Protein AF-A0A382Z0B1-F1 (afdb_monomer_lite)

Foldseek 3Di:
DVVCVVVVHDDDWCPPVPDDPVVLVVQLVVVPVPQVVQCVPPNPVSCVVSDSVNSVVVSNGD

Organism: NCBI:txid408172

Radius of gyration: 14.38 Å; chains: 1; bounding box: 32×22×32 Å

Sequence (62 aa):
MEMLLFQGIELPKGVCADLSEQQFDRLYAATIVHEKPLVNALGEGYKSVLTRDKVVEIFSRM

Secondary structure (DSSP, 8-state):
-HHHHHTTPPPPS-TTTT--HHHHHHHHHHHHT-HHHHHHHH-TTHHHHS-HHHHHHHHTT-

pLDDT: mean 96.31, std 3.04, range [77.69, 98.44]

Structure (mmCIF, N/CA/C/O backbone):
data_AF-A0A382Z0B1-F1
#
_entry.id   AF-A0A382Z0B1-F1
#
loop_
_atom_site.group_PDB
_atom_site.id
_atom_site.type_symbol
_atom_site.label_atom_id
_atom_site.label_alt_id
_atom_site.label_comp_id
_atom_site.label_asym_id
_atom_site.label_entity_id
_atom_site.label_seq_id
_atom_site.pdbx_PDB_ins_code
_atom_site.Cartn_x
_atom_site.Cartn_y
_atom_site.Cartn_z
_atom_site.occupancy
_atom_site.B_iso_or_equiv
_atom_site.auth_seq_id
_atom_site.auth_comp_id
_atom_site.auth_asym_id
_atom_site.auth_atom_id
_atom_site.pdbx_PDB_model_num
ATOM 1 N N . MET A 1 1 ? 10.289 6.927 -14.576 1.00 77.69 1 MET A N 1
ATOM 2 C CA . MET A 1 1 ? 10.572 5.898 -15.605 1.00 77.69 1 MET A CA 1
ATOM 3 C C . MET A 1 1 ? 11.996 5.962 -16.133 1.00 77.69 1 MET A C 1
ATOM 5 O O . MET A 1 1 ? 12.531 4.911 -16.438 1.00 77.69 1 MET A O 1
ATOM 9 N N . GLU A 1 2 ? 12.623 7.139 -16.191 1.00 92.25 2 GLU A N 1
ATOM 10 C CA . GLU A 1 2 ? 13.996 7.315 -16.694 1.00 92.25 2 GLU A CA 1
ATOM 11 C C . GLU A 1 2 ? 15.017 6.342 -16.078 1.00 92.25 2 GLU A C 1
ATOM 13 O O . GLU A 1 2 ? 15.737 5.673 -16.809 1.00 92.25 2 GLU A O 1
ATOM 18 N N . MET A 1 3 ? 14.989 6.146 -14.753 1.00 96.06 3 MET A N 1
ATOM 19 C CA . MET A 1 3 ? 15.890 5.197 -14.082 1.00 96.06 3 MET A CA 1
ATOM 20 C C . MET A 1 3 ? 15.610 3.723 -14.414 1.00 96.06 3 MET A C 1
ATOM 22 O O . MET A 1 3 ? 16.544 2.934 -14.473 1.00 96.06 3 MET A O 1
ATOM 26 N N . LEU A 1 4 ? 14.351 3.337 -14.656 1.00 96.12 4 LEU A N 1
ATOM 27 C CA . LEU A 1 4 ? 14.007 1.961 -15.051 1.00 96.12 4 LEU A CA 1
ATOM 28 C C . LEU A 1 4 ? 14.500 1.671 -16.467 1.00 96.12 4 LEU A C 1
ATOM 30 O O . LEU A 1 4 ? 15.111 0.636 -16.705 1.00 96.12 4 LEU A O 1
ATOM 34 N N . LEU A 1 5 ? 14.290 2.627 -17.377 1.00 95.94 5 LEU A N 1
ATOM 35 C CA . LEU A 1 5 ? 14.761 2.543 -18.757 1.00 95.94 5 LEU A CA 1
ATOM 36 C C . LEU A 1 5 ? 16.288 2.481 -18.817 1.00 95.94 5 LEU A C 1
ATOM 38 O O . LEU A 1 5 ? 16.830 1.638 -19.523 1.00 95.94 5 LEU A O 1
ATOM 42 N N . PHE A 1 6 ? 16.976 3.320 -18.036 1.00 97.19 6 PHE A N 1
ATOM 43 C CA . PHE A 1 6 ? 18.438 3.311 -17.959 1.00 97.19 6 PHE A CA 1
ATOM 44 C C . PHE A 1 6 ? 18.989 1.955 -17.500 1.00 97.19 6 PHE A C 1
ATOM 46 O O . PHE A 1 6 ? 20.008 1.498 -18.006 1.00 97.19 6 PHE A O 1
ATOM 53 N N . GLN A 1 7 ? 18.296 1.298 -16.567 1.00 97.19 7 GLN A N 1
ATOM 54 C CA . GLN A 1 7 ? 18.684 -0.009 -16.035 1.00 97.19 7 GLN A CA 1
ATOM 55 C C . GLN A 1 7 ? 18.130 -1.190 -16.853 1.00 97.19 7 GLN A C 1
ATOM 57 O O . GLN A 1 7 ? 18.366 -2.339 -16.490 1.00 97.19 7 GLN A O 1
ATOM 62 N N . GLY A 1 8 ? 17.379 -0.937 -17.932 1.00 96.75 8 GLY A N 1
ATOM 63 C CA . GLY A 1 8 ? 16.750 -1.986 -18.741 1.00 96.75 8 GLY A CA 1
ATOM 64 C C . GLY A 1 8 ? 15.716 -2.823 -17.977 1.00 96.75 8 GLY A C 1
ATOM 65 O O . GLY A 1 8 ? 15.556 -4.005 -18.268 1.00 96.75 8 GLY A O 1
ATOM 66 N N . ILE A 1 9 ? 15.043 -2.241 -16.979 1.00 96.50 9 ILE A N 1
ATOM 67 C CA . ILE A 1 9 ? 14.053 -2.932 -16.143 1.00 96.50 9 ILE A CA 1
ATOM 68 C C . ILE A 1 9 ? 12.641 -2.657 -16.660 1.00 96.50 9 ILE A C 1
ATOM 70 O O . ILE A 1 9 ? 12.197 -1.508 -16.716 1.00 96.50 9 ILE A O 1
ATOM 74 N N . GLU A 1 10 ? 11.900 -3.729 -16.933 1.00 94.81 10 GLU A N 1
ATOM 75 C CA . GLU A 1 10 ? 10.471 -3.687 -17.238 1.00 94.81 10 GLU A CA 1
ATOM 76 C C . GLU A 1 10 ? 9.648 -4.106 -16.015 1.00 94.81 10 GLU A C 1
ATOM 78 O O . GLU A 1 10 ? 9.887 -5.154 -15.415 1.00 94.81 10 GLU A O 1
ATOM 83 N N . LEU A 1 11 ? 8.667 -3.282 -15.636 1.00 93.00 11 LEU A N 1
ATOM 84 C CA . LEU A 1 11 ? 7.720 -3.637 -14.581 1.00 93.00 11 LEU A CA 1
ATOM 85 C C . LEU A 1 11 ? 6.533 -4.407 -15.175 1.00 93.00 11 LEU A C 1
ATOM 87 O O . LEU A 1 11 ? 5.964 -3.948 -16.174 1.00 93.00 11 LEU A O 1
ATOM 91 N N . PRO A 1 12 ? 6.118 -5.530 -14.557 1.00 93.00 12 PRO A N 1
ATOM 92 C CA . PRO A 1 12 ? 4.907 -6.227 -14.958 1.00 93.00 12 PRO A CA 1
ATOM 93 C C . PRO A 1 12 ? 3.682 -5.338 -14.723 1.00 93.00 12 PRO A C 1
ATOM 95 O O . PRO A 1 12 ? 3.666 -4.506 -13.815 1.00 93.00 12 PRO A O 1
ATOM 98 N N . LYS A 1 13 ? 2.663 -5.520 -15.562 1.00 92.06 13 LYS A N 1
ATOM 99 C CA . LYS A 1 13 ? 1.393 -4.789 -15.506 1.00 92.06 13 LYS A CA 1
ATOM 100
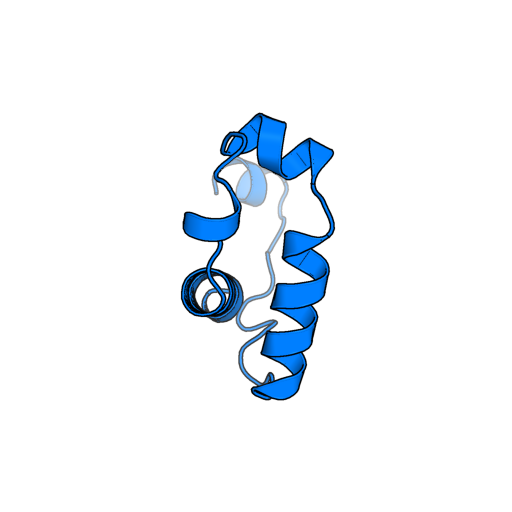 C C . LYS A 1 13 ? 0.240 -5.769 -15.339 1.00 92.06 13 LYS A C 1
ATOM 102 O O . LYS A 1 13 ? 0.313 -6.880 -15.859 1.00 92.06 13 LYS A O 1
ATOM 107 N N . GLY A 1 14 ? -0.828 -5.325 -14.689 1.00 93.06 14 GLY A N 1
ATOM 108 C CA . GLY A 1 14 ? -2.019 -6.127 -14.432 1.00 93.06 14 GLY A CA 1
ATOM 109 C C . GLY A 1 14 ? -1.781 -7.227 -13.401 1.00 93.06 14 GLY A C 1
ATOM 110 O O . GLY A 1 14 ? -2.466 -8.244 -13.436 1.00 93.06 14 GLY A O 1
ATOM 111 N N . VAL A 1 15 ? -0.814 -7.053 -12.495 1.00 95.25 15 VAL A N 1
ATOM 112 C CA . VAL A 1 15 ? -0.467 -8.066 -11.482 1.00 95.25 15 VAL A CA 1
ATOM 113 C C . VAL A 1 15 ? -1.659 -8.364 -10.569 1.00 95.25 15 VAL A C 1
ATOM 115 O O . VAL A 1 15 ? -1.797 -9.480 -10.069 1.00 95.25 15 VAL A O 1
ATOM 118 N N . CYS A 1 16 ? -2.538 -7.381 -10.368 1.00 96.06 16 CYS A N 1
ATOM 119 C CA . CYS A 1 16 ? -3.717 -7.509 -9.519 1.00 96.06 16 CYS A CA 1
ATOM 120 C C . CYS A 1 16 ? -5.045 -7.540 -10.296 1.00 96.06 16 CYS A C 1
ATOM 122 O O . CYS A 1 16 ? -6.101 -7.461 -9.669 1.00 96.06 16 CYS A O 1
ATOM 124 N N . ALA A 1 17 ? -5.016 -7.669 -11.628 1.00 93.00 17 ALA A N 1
══════════════════════════════
ACTIVITY: Word for word, reproduce the listing from its first line through the line that has "ATOM 30 O O" in it, and go no further.

RESPONSE TO THIS TASK:
Protein AF-A0A382Z0B1-F1 (afdb_monomer_lite)

Foldseek 3Di:
DVVCVVVVHDDDWCPPVPDDPVVLVVQLVVVPVPQVVQCVPPNPVSCVVSDSVNSVVVSNGD

Organism: NCBI:txid408172

Radius of gyration: 14.38 Å; chains: 1; bounding box: 32×22×32 Å

Sequence (62 aa):
MEMLLFQGIELPKGVCADLSEQQFDRLYAATIVHEKPLVNALGEGYKSVLTRDKVVEIFSRM

Secondary structure (DSSP, 8-state):
-HHHHHTTPPPPS-TTTT--HHHHHHHHHHHHT-HHHHHHHH-TTHHHHS-HHHHHHHHTT-

pLDDT: mean 96.31, std 3.04, range [77.69, 98.44]

Structure (mmCIF, N/CA/C/O backbone):
data_AF-A0A382Z0B1-F1
#
_entry.id   AF-A0A382Z0B1-F1
#
loop_
_atom_site.group_PDB
_atom_site.id
_atom_site.type_symbol
_atom_site.label_atom_id
_atom_site.label_alt_id
_atom_site.label_comp_id
_atom_site.label_asym_id
_atom_site.label_entity_id
_atom_site.label_seq_id
_atom_site.pdbx_PDB_ins_code
_atom_site.Cartn_x
_atom_site.Cartn_y
_atom_site.Cartn_z
_atom_site.occupancy
_atom_site.B_iso_or_equiv
_atom_site.auth_seq_id
_atom_site.auth_comp_id
_atom_site.auth_asym_id
_atom_site.auth_atom_id
_atom_site.pdbx_PDB_model_num
ATOM 1 N N . MET A 1 1 ? 10.289 6.927 -14.576 1.00 77.69 1 MET A N 1
ATOM 2 C CA . MET A 1 1 ? 10.572 5.898 -15.605 1.00 77.69 1 MET A CA 1
ATOM 3 C C . MET A 1 1 ? 11.996 5.962 -16.133 1.00 77.69 1 MET A C 1
ATOM 5 O O . MET A 1 1 ? 12.531 4.911 -16.438 1.00 77.69 1 MET A O 1
ATOM 9 N N . GLU A 1 2 ? 12.623 7.139 -16.191 1.00 92.25 2 GLU A N 1
ATOM 10 C CA . GLU A 1 2 ? 13.996 7.315 -16.694 1.00 92.25 2 GLU A CA 1
ATOM 11 C C . GLU A 1 2 ? 15.017 6.342 -16.078 1.00 92.25 2 GLU A C 1
ATOM 13 O O . GLU A 1 2 ? 15.737 5.673 -16.809 1.00 92.25 2 GLU A O 1
ATOM 18 N N . MET A 1 3 ? 14.989 6.146 -14.753 1.00 96.06 3 MET A N 1
ATOM 19 C CA . MET A 1 3 ? 15.890 5.197 -14.082 1.00 96.06 3 MET A CA 1
ATOM 20 C C . MET A 1 3 ? 15.610 3.723 -14.414 1.00 96.06 3 MET A C 1
ATOM 22 O O . MET A 1 3 ? 16.544 2.934 -14.473 1.00 96.06 3 MET A O 1
ATOM 26 N N . LEU A 1 4 ? 14.351 3.337 -14.656 1.00 96.12 4 LEU A N 1
ATOM 27 C CA . LEU A 1 4 ? 14.007 1.961 -15.051 1.00 96.12 4 LEU A CA 1
ATOM 28 C C . LEU A 1 4 ? 14.500 1.671 -16.467 1.00 96.12 4 LEU A C 1
ATOM 30 O O . LEU A 1 4 ? 15.111 0.636 -16.705 1.00 96.12 4 LEU A O 1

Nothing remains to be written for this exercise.